____ Available data

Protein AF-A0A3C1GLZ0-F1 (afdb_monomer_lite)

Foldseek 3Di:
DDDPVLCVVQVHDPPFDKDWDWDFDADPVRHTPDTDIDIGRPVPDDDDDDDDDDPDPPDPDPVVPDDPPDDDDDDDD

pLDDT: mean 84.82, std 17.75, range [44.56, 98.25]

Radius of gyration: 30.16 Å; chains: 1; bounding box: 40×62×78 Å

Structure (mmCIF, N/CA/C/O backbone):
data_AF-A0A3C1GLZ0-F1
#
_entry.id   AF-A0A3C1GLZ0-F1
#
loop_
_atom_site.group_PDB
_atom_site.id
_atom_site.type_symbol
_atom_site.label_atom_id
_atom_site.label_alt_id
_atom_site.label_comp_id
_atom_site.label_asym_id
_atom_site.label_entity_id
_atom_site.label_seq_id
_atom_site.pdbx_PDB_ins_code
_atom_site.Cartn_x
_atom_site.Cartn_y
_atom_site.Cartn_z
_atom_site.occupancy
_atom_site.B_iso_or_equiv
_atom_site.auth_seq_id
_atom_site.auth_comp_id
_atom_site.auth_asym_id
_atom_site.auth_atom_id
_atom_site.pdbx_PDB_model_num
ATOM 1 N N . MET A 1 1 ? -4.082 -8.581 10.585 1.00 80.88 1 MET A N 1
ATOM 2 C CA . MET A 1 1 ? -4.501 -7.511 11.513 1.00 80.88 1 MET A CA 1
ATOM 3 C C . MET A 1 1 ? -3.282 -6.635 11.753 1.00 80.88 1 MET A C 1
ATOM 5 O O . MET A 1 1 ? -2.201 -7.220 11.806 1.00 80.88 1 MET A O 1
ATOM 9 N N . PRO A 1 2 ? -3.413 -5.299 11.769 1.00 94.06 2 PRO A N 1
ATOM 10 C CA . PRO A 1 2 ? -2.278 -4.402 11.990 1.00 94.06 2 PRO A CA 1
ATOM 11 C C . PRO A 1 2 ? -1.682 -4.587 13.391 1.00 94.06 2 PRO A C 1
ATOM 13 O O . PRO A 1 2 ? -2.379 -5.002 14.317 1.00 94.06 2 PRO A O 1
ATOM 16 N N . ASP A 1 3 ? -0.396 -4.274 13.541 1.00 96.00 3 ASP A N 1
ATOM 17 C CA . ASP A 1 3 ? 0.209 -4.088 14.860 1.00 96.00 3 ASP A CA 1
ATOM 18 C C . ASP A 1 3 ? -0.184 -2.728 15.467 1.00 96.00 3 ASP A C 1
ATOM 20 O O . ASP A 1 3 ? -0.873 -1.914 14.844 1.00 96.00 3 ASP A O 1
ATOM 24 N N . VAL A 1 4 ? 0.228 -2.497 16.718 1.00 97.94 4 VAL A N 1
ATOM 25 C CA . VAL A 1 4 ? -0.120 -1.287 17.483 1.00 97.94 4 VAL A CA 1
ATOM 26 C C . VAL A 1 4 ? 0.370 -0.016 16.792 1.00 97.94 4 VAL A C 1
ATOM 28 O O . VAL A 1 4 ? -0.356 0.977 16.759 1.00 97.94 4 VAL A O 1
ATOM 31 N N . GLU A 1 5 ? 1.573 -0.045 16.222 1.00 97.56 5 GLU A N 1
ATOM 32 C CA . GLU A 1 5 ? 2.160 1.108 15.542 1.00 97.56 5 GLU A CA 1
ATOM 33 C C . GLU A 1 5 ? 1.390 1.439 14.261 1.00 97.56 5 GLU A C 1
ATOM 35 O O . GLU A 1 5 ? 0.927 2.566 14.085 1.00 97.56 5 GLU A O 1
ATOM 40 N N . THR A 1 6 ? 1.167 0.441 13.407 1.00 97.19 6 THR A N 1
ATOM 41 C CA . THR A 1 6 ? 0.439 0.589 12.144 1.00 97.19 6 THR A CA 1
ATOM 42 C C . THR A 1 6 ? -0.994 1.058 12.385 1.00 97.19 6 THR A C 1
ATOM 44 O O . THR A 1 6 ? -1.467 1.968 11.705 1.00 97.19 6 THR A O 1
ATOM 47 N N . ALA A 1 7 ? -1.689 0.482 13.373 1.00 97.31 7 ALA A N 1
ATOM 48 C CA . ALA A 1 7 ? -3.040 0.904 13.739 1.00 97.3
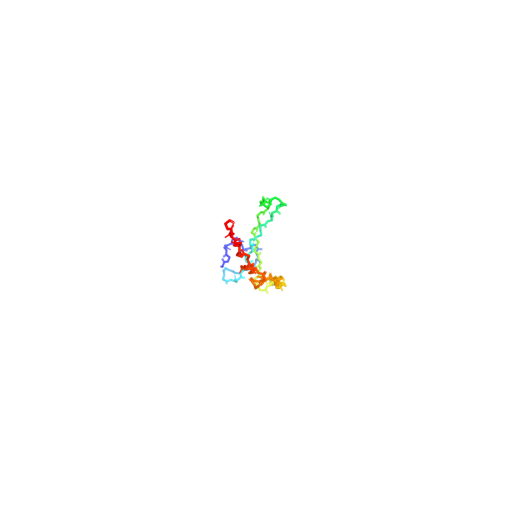1 7 ALA A CA 1
ATOM 49 C C . ALA A 1 7 ? -3.070 2.362 14.229 1.00 97.31 7 ALA A C 1
ATOM 51 O O . ALA A 1 7 ? -3.939 3.136 13.821 1.00 97.31 7 ALA A O 1
ATOM 52 N N . GLY A 1 8 ? -2.082 2.760 15.040 1.00 97.94 8 GLY A N 1
ATOM 53 C CA . GLY A 1 8 ? -1.922 4.135 15.509 1.00 97.94 8 GLY A CA 1
ATOM 54 C C . GLY A 1 8 ? -1.683 5.126 14.369 1.00 97.94 8 GLY A C 1
ATOM 55 O O . GLY A 1 8 ? -2.383 6.133 14.275 1.00 97.94 8 GLY A O 1
ATOM 56 N N . LEU A 1 9 ? -0.750 4.818 13.463 1.00 97.88 9 LEU A N 1
ATOM 57 C CA . LEU A 1 9 ? -0.417 5.669 12.315 1.00 97.88 9 LEU A CA 1
ATOM 58 C C . LEU A 1 9 ? -1.580 5.809 11.322 1.00 97.88 9 LEU A C 1
ATOM 60 O O . LEU A 1 9 ? -1.761 6.870 10.726 1.00 97.88 9 LEU A O 1
ATOM 64 N N . LEU A 1 10 ? -2.385 4.759 11.146 1.00 96.81 10 LEU A N 1
ATOM 65 C CA . LEU A 1 10 ? -3.526 4.762 10.226 1.00 96.81 10 LEU A CA 1
ATOM 66 C C . LEU A 1 10 ? -4.833 5.268 10.863 1.00 96.81 10 LEU A C 1
ATOM 68 O O . LEU A 1 10 ? -5.824 5.485 10.150 1.00 96.81 10 LEU A O 1
ATOM 72 N N . GLY A 1 11 ? -4.854 5.468 12.184 1.00 97.06 11 GLY A N 1
ATOM 73 C CA . GLY A 1 11 ? -6.057 5.843 12.924 1.00 97.06 11 GLY A CA 1
ATOM 74 C C . GLY A 1 11 ? -7.163 4.797 12.779 1.00 97.06 11 GLY A C 1
ATOM 75 O O . GLY A 1 11 ? -8.301 5.144 12.446 1.00 97.06 11 GLY A O 1
ATOM 76 N N . THR A 1 12 ? -6.803 3.524 12.949 1.00 96.25 12 THR A N 1
ATOM 77 C CA . THR A 1 12 ? -7.707 2.366 12.904 1.00 96.25 12 THR A CA 1
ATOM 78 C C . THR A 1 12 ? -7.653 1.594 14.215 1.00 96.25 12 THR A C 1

________

• [Required work]
Above this instruction are the records; retype exactly the lines from the one containing "ATOM 11 C C" up to and including the one containing "ATOM 26 C C".

• [Solution to this exercise]
ATOM 11 C C . PRO A 1 2 ? -1.682 -4.587 13.391 1.00 94.06 2 PRO A C 1
ATOM 13 O O . PRO A 1 2 ? -2.379 -5.002 14.317 1.00 94.06 2 PRO A O 1
ATOM 16 N N . ASP A 1 3 ? -0.396 -4.274 13.541 1.00 96.00 3 ASP A N 1
ATOM 17 C CA . ASP A 1 3 ? 0.209 -4.088 14.860 1.00 96.00 3 ASP A CA 1
ATOM 18 C C . ASP A 1 3 ? -0.184 -2.728 15.467 1.00 96.00 3 ASP A C 1
ATOM 20 O O . ASP A 1 3 ? -0.873 -1.914 14.844 1.00 96.00 3 ASP A O 1
ATOM 24 N N . VAL A 1 4 ? 0.228 -2.497 16.718 1.00 97.94 4 VAL A N 1
ATOM 25 C CA . VAL A 1 4 ? -0.120 -1.287 17.483 1.00 97.94 4 VAL A CA 1
ATOM 26 C C . VAL A 1 4 ? 0.370 -0.016 16.792 1.00 97.94 4 VAL A C 1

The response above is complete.